Oh, and there's a subplot involving Synergy.  In the cartoon, Synergy was 1980s-style, "computers=magic" AI that used holograms to generate Jem's clothing, and various other holograms-ex-machina.  In this film, Synergy is a cute robot that Jerrica and Kimber's father built.  Returning to Hollywood activates Synergy, and leads the girls on a scavenger hunt throughout Hollywood to find Synergy's missing pieces.  Once Synergy is complete, she plays a holographic recording of Jerrica and Kimber's father, that provides the necessary inspirational message to get the band back together. 

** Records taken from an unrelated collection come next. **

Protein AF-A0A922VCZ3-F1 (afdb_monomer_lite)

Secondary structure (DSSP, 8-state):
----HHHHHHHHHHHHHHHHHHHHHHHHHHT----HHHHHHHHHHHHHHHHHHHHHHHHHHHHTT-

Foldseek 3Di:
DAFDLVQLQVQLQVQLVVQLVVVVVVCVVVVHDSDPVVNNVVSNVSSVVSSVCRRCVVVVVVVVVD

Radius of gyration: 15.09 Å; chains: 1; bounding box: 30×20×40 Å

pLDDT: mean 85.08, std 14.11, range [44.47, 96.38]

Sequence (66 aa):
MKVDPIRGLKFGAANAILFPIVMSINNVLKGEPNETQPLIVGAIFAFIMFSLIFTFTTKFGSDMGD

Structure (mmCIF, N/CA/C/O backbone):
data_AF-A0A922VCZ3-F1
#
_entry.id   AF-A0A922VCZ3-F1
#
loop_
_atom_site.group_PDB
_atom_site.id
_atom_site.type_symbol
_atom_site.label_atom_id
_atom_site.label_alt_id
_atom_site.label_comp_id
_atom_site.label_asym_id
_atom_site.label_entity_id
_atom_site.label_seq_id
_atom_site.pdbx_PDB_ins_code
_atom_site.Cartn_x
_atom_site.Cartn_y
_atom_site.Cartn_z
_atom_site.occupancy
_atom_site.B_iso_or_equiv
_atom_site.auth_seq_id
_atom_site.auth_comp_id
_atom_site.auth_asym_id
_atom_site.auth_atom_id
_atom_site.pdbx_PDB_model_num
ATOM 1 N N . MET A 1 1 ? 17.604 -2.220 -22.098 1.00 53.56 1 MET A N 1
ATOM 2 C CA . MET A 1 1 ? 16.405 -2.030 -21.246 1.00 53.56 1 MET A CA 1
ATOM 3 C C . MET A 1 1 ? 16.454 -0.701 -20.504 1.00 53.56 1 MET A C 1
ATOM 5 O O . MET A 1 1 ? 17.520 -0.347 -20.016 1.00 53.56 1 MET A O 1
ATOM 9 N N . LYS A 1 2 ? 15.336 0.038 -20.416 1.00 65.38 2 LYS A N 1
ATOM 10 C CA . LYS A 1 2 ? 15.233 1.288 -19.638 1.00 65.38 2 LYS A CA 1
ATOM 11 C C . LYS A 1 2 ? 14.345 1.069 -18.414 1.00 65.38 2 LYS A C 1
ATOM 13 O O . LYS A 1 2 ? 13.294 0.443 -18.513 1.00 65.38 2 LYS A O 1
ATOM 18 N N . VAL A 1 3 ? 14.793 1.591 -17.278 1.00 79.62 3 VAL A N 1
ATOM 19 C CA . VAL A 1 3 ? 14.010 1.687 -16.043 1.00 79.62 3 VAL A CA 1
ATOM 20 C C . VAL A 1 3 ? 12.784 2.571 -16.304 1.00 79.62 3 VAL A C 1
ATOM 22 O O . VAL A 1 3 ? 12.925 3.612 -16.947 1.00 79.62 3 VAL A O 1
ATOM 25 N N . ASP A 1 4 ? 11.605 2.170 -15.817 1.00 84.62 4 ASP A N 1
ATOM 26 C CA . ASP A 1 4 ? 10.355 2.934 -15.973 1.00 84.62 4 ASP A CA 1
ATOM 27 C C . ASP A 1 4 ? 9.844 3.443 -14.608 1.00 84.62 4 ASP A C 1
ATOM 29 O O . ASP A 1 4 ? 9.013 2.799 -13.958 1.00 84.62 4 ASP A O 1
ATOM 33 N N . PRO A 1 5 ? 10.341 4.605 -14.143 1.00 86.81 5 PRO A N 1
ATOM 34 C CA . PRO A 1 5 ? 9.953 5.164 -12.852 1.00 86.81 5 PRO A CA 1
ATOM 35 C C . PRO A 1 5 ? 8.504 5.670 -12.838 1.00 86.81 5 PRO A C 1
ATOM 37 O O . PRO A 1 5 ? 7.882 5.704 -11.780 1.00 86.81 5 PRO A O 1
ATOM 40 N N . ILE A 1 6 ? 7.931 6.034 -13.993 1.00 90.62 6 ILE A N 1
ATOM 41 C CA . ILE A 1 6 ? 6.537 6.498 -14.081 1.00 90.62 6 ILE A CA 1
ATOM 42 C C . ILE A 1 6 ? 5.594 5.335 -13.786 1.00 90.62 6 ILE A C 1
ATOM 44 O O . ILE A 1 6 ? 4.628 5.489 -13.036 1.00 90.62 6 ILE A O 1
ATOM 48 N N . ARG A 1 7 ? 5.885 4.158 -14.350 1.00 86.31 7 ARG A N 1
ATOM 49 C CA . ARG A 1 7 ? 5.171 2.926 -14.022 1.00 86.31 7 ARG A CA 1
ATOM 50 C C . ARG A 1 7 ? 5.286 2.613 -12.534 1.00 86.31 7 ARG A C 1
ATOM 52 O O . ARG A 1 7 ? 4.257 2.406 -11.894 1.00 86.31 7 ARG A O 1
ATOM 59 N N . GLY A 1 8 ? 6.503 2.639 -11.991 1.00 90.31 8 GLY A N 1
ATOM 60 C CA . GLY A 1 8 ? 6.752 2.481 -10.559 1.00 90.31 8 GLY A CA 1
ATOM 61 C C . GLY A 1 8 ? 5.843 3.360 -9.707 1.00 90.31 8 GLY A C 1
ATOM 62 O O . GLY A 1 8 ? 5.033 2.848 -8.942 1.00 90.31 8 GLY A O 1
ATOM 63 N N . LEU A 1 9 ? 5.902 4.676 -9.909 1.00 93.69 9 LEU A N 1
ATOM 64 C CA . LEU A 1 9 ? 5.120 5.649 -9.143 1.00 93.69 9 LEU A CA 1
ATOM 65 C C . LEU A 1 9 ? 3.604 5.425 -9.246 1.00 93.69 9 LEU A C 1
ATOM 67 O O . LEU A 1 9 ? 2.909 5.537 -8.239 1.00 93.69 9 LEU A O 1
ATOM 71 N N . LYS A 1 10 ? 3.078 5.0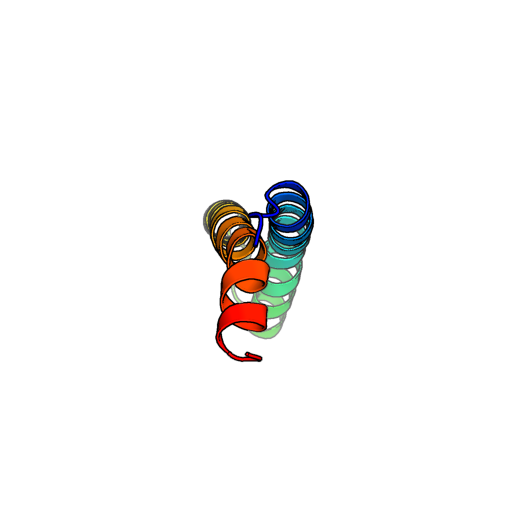69 -10.428 1.00 92.12 10 LYS A N 1
ATOM 72 C CA . LYS A 1 10 ? 1.646 4.765 -10.609 1.00 92.12 10 LYS A CA 1
ATOM 73 C C . LYS A 1 10 ? 1.211 3.565 -9.770 1.00 92.12 10 LYS A C 1
ATOM 75 O O . LYS A 1 10 ? 0.210 3.644 -9.058 1.00 92.12 10 LYS A O 1
ATOM 80 N N . PHE A 1 11 ? 1.961 2.465 -9.838 1.00 89.81 11 PHE A N 1
ATOM 81 C CA . PHE A 1 11 ? 1.637 1.260 -9.074 1.00 89.81 11 PHE A CA 1
ATOM 82 C C . PHE A 1 11 ? 1.911 1.437 -7.578 1.00 89.81 11 PHE A C 1
ATOM 84 O O . PHE A 1 11 ? 1.129 0.955 -6.763 1.00 89.81 11 PHE A O 1
ATOM 91 N N . GLY A 1 12 ? 2.958 2.170 -7.203 1.00 92.88 12 GLY A N 1
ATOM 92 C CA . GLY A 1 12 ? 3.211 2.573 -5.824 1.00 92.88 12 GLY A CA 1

And getting the final piece of Synergy means they get the evidence to oust Erica as the head of Starlight Music, so her son Rio can turn the company back into a force for good.  That's how Rio's in the film. 

And I called it, when I first saw that the trailers were lacking in the Misfits, Jem's rival band and arch-enemy in the cartoon.  The Misfits show up in our post-credits stinger to tease the sequel.  The sequel, that will never be. 

I dunno, man.  When Michael Bay's first Transformers came out, I went into the theatre with the attitude, "OK, this is not my Transformers, this is a reboot for a new generation," and that helped me accept it.  But I can't even use that excuse to protect Jem and the Holograms.  I mean, the cartoon had adventure and intrigue and romance, and the best you can come up with is a bland rendition of a story we've seen so many times before? 

The live-action Jem and the Holograms does to the franchise what midi-chlorians did to the Force in Star Wars:  it just sucks all the magic out of it.